3 Pemain Mesir yang Pernah Bela Trabzonspor sebelum Mo Salah
ilustrasi bola di pertandingan sepak bola (pexels.com/Chris L)
  • Trabzonspor dikabarkan merekrut Mohamed Salah pada bursa musim panas 2026, melanjutkan sejarah klub dengan pemain asal Mesir.
  • Trezeguet tampil paling produktif: mencetak 25 gol dan 16 assist dalam 76 laga, serta membantu Trabzonspor menjuarai Piala Super Turki 2022/2023.
  • Sayed Moawad hanya tampil empat kali sebelum kembali ke Mesir, sementara Ayman Abdelaziz menjadi pemain Mesir pertama dan pernah menjabat kapten Trabzonspor.
This section summary was AI-assisted and reviewed by our editorial team.
Share Article

Bursa transfer musim panas 2026 dihebohkan dengan langkah Trabzonspor yang mendaratkan Mohamed Salah. Namun, jauh sebelum megabintang tersebut datang ke Papara Park, klub berjuluk Bordo-Mavililer ini sendiri memang memiliki jejak sejarah yang panjang bersama para talenta dari Mesir. Sebagai gambaran, ini tiga pemain Mesir yang pernah membela Trabzonspor sebelum Mohamed Salah.

  1. 1. Trezeguet diboyong dari Aston Villa dengan biaya 4 juta euro

    ​Trabzonspor resmi mendaratkan penyerang sayap Timnas Mesir, Mahmoud Hassan alias Trezeguet, dari klub English Premier League (EPL), Aston Villa, pada Juli 2022. Klub harus merogoh kocek sebesar 4 juta euro (sekitar Rp69 miliar) demi mengamankan tanda tangan pemain yang terkenal dengan kelincahannya tersebut. Sejak didatangkan, ia pun langsung menjelma sebagai mesin gol sekaligus kreator serangan utama di sisi kiri penyerangan Trabzonspor.

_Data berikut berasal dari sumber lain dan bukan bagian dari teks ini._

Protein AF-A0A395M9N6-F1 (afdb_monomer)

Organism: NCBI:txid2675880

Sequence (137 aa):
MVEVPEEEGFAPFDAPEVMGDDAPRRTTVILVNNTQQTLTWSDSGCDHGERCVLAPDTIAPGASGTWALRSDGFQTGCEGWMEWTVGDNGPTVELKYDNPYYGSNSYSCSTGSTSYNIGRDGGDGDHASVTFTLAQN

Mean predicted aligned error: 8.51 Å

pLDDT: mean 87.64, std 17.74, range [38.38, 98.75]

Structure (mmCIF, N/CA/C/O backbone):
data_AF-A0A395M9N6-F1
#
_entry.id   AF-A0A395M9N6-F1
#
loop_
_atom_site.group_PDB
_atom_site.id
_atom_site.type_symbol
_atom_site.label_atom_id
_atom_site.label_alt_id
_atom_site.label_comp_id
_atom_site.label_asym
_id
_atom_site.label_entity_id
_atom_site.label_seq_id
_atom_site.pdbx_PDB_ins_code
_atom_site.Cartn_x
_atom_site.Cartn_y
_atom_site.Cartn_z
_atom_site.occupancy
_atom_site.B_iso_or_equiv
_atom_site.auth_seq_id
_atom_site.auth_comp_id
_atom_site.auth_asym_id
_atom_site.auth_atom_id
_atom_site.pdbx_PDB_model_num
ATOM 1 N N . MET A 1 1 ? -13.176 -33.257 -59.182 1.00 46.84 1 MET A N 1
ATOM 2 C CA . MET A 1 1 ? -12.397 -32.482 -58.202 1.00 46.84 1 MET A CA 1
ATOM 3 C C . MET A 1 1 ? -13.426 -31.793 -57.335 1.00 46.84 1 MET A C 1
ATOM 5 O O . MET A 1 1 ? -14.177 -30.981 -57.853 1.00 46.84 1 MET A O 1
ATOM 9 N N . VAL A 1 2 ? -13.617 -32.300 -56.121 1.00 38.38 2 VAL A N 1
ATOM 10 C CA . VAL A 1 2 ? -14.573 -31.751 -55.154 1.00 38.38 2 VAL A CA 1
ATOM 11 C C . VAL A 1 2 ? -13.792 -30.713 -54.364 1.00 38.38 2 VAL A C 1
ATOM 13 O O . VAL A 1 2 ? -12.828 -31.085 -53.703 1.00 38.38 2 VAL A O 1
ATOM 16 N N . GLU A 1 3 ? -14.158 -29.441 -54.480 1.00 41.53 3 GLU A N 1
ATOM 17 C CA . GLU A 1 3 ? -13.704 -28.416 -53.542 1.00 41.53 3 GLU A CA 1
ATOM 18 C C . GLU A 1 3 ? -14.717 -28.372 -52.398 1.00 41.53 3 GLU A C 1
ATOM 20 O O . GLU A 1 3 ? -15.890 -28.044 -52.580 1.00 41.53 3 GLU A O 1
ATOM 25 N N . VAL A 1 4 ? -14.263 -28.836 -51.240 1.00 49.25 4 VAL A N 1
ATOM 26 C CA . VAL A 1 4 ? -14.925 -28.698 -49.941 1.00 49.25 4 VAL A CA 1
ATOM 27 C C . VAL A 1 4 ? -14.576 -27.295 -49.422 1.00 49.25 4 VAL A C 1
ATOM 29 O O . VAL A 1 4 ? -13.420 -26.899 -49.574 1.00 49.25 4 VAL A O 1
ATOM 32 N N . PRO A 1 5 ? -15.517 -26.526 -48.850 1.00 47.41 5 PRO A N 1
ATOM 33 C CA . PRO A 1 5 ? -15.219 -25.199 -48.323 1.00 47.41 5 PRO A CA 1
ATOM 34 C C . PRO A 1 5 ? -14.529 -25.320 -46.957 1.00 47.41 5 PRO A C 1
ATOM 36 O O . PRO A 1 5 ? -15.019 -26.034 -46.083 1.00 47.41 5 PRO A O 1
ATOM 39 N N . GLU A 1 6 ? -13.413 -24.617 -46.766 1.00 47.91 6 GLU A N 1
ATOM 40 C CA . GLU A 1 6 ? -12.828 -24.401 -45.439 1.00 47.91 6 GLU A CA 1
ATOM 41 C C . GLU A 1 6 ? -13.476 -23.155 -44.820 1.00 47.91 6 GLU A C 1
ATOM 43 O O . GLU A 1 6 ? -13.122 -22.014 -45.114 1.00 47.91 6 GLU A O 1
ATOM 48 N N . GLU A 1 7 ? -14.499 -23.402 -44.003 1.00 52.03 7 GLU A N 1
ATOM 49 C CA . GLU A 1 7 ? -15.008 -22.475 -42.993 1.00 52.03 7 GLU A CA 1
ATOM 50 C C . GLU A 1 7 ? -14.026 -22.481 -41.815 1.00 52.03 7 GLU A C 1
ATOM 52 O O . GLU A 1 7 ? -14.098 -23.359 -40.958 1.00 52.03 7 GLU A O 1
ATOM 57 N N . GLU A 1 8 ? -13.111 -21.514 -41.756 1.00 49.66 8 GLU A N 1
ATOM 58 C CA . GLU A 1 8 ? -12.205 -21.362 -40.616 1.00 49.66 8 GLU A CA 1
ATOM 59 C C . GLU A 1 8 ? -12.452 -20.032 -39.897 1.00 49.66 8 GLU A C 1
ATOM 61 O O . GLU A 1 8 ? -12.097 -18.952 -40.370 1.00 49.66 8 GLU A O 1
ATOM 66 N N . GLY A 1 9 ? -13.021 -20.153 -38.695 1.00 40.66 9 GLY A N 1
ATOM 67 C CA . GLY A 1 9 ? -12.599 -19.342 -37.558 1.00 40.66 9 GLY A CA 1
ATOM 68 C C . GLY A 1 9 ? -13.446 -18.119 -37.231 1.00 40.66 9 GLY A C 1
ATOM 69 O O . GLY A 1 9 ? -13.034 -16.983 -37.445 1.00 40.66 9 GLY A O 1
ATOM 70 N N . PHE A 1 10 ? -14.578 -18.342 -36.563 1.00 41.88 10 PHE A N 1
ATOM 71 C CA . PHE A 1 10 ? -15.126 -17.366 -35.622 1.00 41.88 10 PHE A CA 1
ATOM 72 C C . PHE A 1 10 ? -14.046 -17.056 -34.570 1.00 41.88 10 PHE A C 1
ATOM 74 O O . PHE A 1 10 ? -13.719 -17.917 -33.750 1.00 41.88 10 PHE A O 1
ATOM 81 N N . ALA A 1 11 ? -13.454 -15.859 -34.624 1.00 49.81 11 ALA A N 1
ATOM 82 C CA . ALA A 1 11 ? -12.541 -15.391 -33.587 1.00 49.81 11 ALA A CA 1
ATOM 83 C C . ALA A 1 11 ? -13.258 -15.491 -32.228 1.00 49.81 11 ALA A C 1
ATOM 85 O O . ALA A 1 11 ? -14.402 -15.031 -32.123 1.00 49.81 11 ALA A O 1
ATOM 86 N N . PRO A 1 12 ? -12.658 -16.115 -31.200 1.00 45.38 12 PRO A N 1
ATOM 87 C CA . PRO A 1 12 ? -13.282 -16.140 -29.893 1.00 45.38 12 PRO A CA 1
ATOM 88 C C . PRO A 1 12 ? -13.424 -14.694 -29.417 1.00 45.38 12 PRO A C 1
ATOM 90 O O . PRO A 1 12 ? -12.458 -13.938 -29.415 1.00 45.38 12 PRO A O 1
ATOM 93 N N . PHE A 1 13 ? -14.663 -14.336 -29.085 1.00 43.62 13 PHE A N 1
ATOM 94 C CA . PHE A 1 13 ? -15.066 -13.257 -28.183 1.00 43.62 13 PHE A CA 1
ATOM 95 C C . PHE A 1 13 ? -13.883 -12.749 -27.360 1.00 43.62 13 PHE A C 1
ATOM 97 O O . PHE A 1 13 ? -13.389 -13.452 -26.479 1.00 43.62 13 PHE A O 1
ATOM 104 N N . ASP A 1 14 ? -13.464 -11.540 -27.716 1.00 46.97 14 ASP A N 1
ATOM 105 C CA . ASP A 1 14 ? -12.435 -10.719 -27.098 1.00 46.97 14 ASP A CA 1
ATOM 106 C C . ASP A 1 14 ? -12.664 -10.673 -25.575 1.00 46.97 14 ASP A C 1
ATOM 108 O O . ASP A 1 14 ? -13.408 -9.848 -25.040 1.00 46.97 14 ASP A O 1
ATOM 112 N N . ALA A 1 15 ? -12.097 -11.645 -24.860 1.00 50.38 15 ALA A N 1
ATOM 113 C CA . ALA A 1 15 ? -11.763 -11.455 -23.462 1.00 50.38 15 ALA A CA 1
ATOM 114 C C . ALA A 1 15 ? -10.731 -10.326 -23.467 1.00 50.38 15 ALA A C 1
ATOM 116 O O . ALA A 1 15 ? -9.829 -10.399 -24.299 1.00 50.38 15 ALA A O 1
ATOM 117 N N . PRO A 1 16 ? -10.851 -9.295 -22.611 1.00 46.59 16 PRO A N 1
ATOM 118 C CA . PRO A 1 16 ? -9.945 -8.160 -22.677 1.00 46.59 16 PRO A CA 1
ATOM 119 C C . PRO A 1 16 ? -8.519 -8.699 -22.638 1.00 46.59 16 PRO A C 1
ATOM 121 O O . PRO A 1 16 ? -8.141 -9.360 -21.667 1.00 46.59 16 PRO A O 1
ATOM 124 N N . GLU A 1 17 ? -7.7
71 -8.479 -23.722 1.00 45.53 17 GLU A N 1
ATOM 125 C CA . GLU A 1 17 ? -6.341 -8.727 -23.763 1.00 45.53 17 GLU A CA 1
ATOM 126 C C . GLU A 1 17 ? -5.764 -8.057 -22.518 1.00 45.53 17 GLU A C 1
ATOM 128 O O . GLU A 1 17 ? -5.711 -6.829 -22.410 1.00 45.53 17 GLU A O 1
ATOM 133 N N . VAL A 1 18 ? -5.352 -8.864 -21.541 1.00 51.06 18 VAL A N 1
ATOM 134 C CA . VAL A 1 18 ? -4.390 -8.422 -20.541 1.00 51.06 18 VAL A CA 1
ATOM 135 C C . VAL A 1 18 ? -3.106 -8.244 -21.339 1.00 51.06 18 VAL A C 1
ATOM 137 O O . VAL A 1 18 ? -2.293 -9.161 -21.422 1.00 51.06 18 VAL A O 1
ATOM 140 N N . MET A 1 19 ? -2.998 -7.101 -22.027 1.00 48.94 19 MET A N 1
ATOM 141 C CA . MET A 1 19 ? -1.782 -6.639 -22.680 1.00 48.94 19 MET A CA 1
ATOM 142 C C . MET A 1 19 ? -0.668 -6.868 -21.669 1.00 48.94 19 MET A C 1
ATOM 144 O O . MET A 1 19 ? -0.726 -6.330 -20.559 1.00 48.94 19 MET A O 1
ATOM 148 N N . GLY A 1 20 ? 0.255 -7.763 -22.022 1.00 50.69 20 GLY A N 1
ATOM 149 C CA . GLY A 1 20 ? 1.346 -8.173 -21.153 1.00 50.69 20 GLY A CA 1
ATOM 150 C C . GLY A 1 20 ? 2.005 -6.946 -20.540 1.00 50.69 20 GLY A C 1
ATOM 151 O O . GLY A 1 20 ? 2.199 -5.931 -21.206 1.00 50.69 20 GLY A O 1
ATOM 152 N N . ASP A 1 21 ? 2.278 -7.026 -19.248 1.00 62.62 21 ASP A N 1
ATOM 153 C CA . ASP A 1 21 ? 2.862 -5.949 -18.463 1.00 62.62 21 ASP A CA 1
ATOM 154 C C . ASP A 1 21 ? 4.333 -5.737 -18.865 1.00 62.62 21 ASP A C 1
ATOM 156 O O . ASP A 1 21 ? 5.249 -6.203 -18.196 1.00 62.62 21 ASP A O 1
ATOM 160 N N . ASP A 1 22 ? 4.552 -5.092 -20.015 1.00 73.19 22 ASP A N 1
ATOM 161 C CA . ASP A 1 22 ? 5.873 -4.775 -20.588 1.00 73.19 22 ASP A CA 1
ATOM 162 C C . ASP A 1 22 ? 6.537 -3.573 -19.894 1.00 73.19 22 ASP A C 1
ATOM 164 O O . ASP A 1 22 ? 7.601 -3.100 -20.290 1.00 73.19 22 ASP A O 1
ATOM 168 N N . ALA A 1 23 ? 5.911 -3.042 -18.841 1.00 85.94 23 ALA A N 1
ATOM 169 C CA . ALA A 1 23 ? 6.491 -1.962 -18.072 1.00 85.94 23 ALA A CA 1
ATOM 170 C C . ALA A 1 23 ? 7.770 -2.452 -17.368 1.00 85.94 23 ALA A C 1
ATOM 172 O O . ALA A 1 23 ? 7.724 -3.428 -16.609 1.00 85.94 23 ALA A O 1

    Sepanjang membela Trabzonspor, Trezeguet sukses membukukan 25 gol dan 16 assist dari total 76 penampilan di semua kompetisi. Trezeguet berhasil membawa mereka menjuarai Piala Super Turki 2022/2023. Kecepatan akselerasi, kemampuan dribel yang mumpuni, serta penyelesaian akhir yang tajam membuatnya menjadi salah satu winger paling menakutkan di Super Lig sebelum akhirnya melanjutkan kariernya ke Qatar bersama Al-Rayyan.

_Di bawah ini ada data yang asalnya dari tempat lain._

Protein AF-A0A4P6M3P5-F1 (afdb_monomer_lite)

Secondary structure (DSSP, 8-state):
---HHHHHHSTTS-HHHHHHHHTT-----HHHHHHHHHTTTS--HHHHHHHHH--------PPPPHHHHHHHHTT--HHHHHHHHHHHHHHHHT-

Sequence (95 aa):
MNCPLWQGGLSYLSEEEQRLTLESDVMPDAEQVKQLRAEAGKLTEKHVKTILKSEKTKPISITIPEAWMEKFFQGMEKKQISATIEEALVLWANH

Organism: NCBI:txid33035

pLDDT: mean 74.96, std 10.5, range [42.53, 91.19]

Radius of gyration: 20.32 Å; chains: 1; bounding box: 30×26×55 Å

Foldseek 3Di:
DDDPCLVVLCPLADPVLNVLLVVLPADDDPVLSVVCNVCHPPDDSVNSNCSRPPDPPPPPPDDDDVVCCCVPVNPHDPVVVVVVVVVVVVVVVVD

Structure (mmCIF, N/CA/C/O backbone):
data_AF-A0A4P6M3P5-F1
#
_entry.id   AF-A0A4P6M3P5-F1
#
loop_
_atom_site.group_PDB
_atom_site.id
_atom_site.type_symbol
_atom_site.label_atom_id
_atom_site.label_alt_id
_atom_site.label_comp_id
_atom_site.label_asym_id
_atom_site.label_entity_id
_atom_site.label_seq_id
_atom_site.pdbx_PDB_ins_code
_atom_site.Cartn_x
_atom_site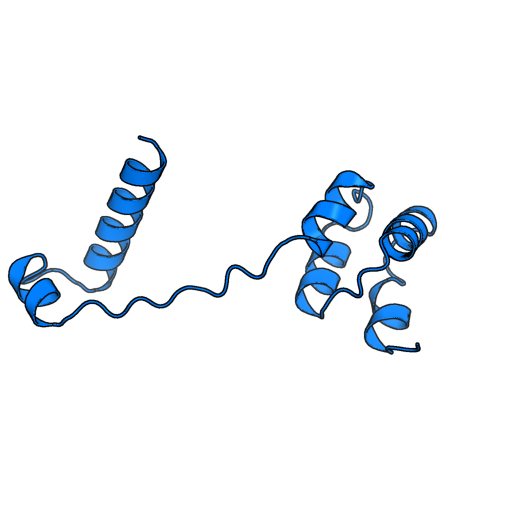.Cartn_y
_atom_site.Cartn_z
_atom_site.occupancy
_atom_site.B_iso_or_equiv
_atom_site.auth_seq_id
_atom_site.auth_comp_id
_atom_site.auth_asym_id
_atom_site.auth_atom_id
_atom_site.pdbx_PDB_model_num
ATOM 1 N N . MET A 1 1 ? -9.888 -10.477 -28.022 1.00 42.53 1 MET A N 1
ATOM 2 C CA . MET A 1 1 ? -10.202 -9.698 -26.806 1.00 42.53 1 MET A CA 1
ATOM 3 C C . MET A 1 1 ? -9.568 -8.330 -26.987 1.00 42.53 1 MET A C 1
ATOM 5 O O . MET A 1 1 ? -8.369 -8.287 -27.207 1.00 42.53 1 MET A O 1
ATOM 9 N N . ASN A 1 2 ? -10.352 -7.250 -27.039 1.00 46.75 2 ASN A N 1
ATOM 10 C CA . ASN A 1 2 ? -9.852 -5.916 -27.390 1.00 46.75 2 ASN A CA 1
ATOM 11 C C . ASN A 1 2 ? -10.289 -4.915 -26.313 1.00 46.75 2 ASN A C 1
ATOM 13 O O . ASN A 1 2 ? -11.364 -4.328 -26.415 1.00 46.75 2 ASN A O 1
ATOM 17 N N . CYS A 1 3 ? -9.507 -4.791 -25.236 1.00 49.34 3 CYS A N 1
ATOM 18 C CA . CYS A 1 3 ? -9.750 -3.772 -24.217 1.00 49.34 3 CYS A CA 1
ATOM 19 C C . CYS A 1 3 ? -8.993 -2.484 -24.579 1.00 49.34 3 CYS A C 1
ATOM 21 O O . CYS A 1 3 ? -7.763 -2.509 -24.662 1.00 49.34 3 CYS A O 1
ATOM 23 N N . PRO A 1 4 ? -9.688 -1.345 -24.754 1.00 53.97 4 PRO A N 1
ATOM 24 C CA . PRO A 1 4 ? -9.078 -0.095 -25.218 1.00 53.97 4 PRO A CA 1
ATOM 25 C C . PRO A 1 4 ? -8.047 0.480 -24.234 1.00 53.97 4 PRO A C 1
ATOM 27 O O . PRO A 1 4 ? -7.110 1.160 -24.647 1.00 53.97 4 PRO A O 1
ATOM 30 N N . LEU A 1 5 ? -8.164 0.150 -22.941 1.00 54.69 5 LEU A N 1
ATOM 31 C CA . LEU A 1 5 ? -7.181 0.518 -21.915 1.00 54.69 5 LEU A CA 1
ATOM 32 C C . LEU A 1 5 ? -5.821 -0.157 -22.118 1.00 54.69 5 LEU A C 1
ATOM 34 O O . LEU A 1 5 ? -4.806 0.382 -21.694 1.00 54.69 5 LEU A O 1
ATOM 38 N N . TRP A 1 6 ? -5.790 -1.315 -22.775 1.00 60.28 6 TRP A N 1
ATOM 39 C CA . TRP A 1 6 ? -4.575 -2.100 -22.947 1.00 60.28 6 TRP A CA 1
ATOM 40 C C . TRP A 1 6 ? -3.737 -1.612 -24.132 1.00 60.28 6 TRP A C 1
ATOM 42 O O . TRP A 1 6 ? -2.538 -1.387 -24.000 1.00 60.28 6 TRP A O 1
ATOM 52 N N . GLN A 1 7 ? -4.395 -1.336 -25.262 1.00 58.72 7 GLN A N 1
ATOM 53 C CA . GLN A 1 7 ? -3.752 -0.802 -26.469 1.00 58.72 7 GLN A CA 1
ATOM 54 C C . GLN A 1 7 ? -3.251 0.638 -26.300 1.00 58.72 7 GLN A C 1
ATOM 56 O O . GLN A 1 7 ? -2.207 0.980 -26.844 1.00 58.72 7 GLN A O 1
ATOM 61 N N . GLY A 1 8 ? -3.962 1.475 -25.536 1.00 62.12 8 GLY A N 1
ATOM 62 C CA . GLY A 1 8 ? -3.528 2.849 -25.246 1.00 62.12 8 GLY A CA 1
ATOM 63 C C . GLY A 1 8 ? -2.695 3.001 -23.967 1.00 62.12 8 GLY A C 1
ATOM 64 O O . GLY A 1 8 ? -1.991 3.992 -23.808 1.00 62.12 8 GLY A O 1
ATOM 65 N N . GLY A 1 9 ? -2.780 2.049 -23.032 1.00 61.84 9 GLY A N 1
ATOM 66 C CA . GLY A 1 9 ? -2.103 2.128 -21.733 1.00 61.84 9 GLY A CA 1
ATOM 67 C C . GLY A 1 9 ? -0.644 1.682 -21.766 1.00 61.84 9 GLY A C 1
ATOM 68 O O . GLY A 1 9 ? 0.170 2.215 -21.014 1.00 61.84 9 GLY A O 1
ATOM 69 N N . LEU A 1 10 ? -0.303 0.749 -22.659 1.00 64.81 10 LEU A N 1
ATOM 70 C CA . LEU A 1 10 ? 1.046 0.187 -22.775 1.00 64.81 10 LEU A CA 1
ATOM 71 C C . LEU A 1 10 ? 1.902 0.864 -23.853 1.00 64.81 10 LEU A C 1
ATOM 73 O O . LEU A 1 10 ? 3.088 0.576 -23.939 1.00 64.81 10 LEU A O 1
ATOM 77 N N . SER A 1 11 ? 1.356 1.814 -24.621 1.00 69.94 11 SER A N 1
ATOM 78 C CA . SER A 1 11 ? 2.102 2.551 -25.660 1.00 69.94 11 SER A CA 1
ATOM 79 C C . SER A 1 11 ? 3.265 3.393 -25.117 1.00 69.94 11 SER A C 1
ATOM 81 O O . SER A 1 11 ? 4.063 3.914 -25.888 1.00 69.94 11 SER A O 1
ATOM 83 N N . TYR A 1 12 ? 3.331 3.571 -23.795 1.00 71.75 12 TYR A N 1
ATOM 84 C CA . TYR A 1 12 ? 4.410 4.263 -23.088 1.00 71.75 12 TYR A CA 1
ATOM 85 C C . TYR A 1 12 ? 5.550 3.324 -22.661 1.00 71.75 12 TYR A C 1
ATOM 87 O O . TYR A 1 12 ? 6.585 3.809 -22.212 1.00 71.75 12 TYR A O 1
ATOM 95 N N . LEU A 1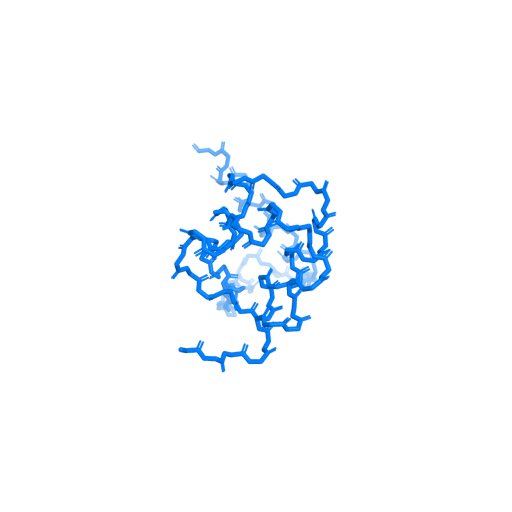 13 ? 5.343 2.008 -22.764 1.00 73.00 13 LEU A N 1
ATOM 96 C CA . LEU A 1 13 ? 6.334 0.977 -22.467 1.00 73.00 13 LEU A CA 1
ATOM 97 C C . LEU A 1 13 ? 7.139 0.631 -23.722 1.00 73.00 13 LEU A C 1
ATOM 99 O O . LEU A 1 13 ? 6.626 0.757 -24.839 1.00 73.00 13 LEU A O 1
ATOM 103 N N . SER A 1 14 ? 8.374 0.161 -23.546 1.00 76.69 14 SER A N 1
ATOM 104 C CA . SER A 1 14 ? 9.189 -0.342 -24.658 1.00 76.69 14 SER A CA 1
ATOM 105 C C . SER A 1 14 ? 8.595 -1.628 -25.255 1.00 76.69 14 SER A C 1
ATOM 107 O O . SER A 1 14 ? 7.815 -2.324 -24.604 1.00 76.69 14 SER A O 1
ATOM 109 N N . GLU A 1 15 ? 8.966 -1.978 -26.491 1.00 76.00 15 GLU A N 1
ATOM 110 C CA . GLU A 1 15 ? 8.483 -3.210 -27.145 1.00 76.00 15 GLU A CA 1
ATOM 111 C C . GLU A 1 15 ? 8.781 -4.473 -26.316 1.00 76.00 15 GLU A C 1
ATOM 113 O O . GLU A 1 15 ? 7.966 -5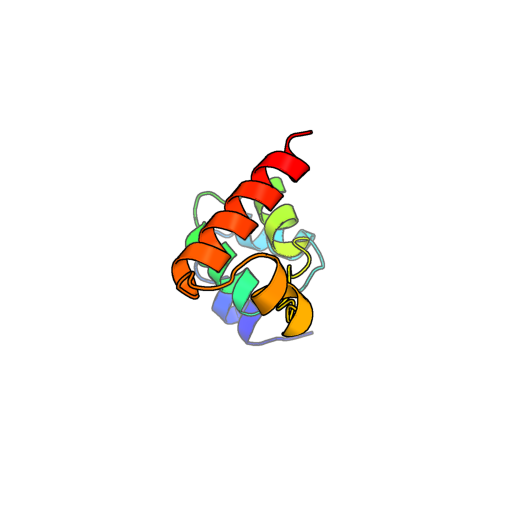.395 -26.269 1.00 76.00 15 GLU A O 1
ATOM 118 N N . GLU A 1 16 ? 9.914 -4.497 -25.608 1.00 76.81 16 GLU A N 1
ATOM 119 C CA . GLU A 1 16 ? 10.280 -5.597 -24.711 1.00 76.81 16 GLU A CA 1
ATOM 120 C C . GLU A 1 16 ? 9.337 -5.683 -23.504 1.00 7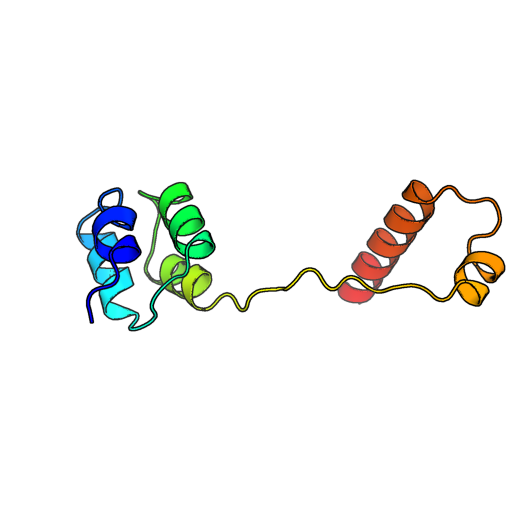6.81 16 GLU A C 1
ATOM 122 O O . GLU A 1 16 ? 8.830 -6.757 -23.186 1.00 76.81 16 GLU A O 1
ATOM 127 N N . GLU A 1 17 ? 9.031 -4.556 -22.863 1.00 72.38 17 GLU A N 1
ATOM 128 C CA . GLU A 1 17 ? 8.123 -4.486 -21.711 1.00 72.38 17 GLU A CA 1
ATOM 129 C C . GLU A 1 17 ? 6.674 -4.827 -22.100 1.00 72.38 17 GLU A C 1
ATOM 131 O O . GLU A 1 17 ? 5.961 -5.520 -21.362 1.00 72.38 17 GLU A O 1
ATOM 136 N N . GLN A 1 18 ? 6.242 -4.402 -23.291 1.00 72.75 18 GLN A N 1
ATOM 137 C CA . GLN A 1 18 ? 4.954 -4.794 -23.863 1.00 72.75 18 GLN A CA 1
ATOM 138 C C . GLN A 1 18 ? 4.891 -6.306 -24.089 1.00 72.75 18 GLN A C 1
ATOM 140 O O . GLN A 1 18 ? 3.887 -6.931 -23.741 1.00 72.75 18 GLN A O 1
ATOM 145 N N . ARG A 1 19 ? 5.972 -6.915 -24.599 1.00 76.00 19 ARG A N 1
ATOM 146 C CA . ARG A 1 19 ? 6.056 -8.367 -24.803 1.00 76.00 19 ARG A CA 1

  2. 2. Sayed Moawad dinilai gagal bersaing setelah didatangkan dari Ismaily SC

    Trabzonspor mendatangkan bek kiri asal Mesir, Sayed Moawad, dari klub Mesir, Ismaily SC, pada paruh kedua 2007/2008. Moawad didatangkan dengan harapan mampu memberikan warna baru di skuad berkat reputasi dan pengalamannya di Mesir. Namun, kepindahan ini justru menjadi pengalaman pertama dan satu-satunya bagi Moawad di sepak bola Eropa.

    Masa baktinya di Turki diwarnai kegagalan akibat sulitnya beradaptasi dengan skema taktik tim serta perbedaan cuaca ekstrem. Moawad hanya mampu mencatatkan empat penampilan dan tidak bisa mengamankan posisi reguler di skuad utama Bordo-Mavililer. Karena dinilai gagal bersaing, Trabzonspor memutuskan tidak memermanenkan statusnya. Moawad mengakhiri petualangannya di Eropa dengan kembali ke Mesir untuk membela Al Ahly.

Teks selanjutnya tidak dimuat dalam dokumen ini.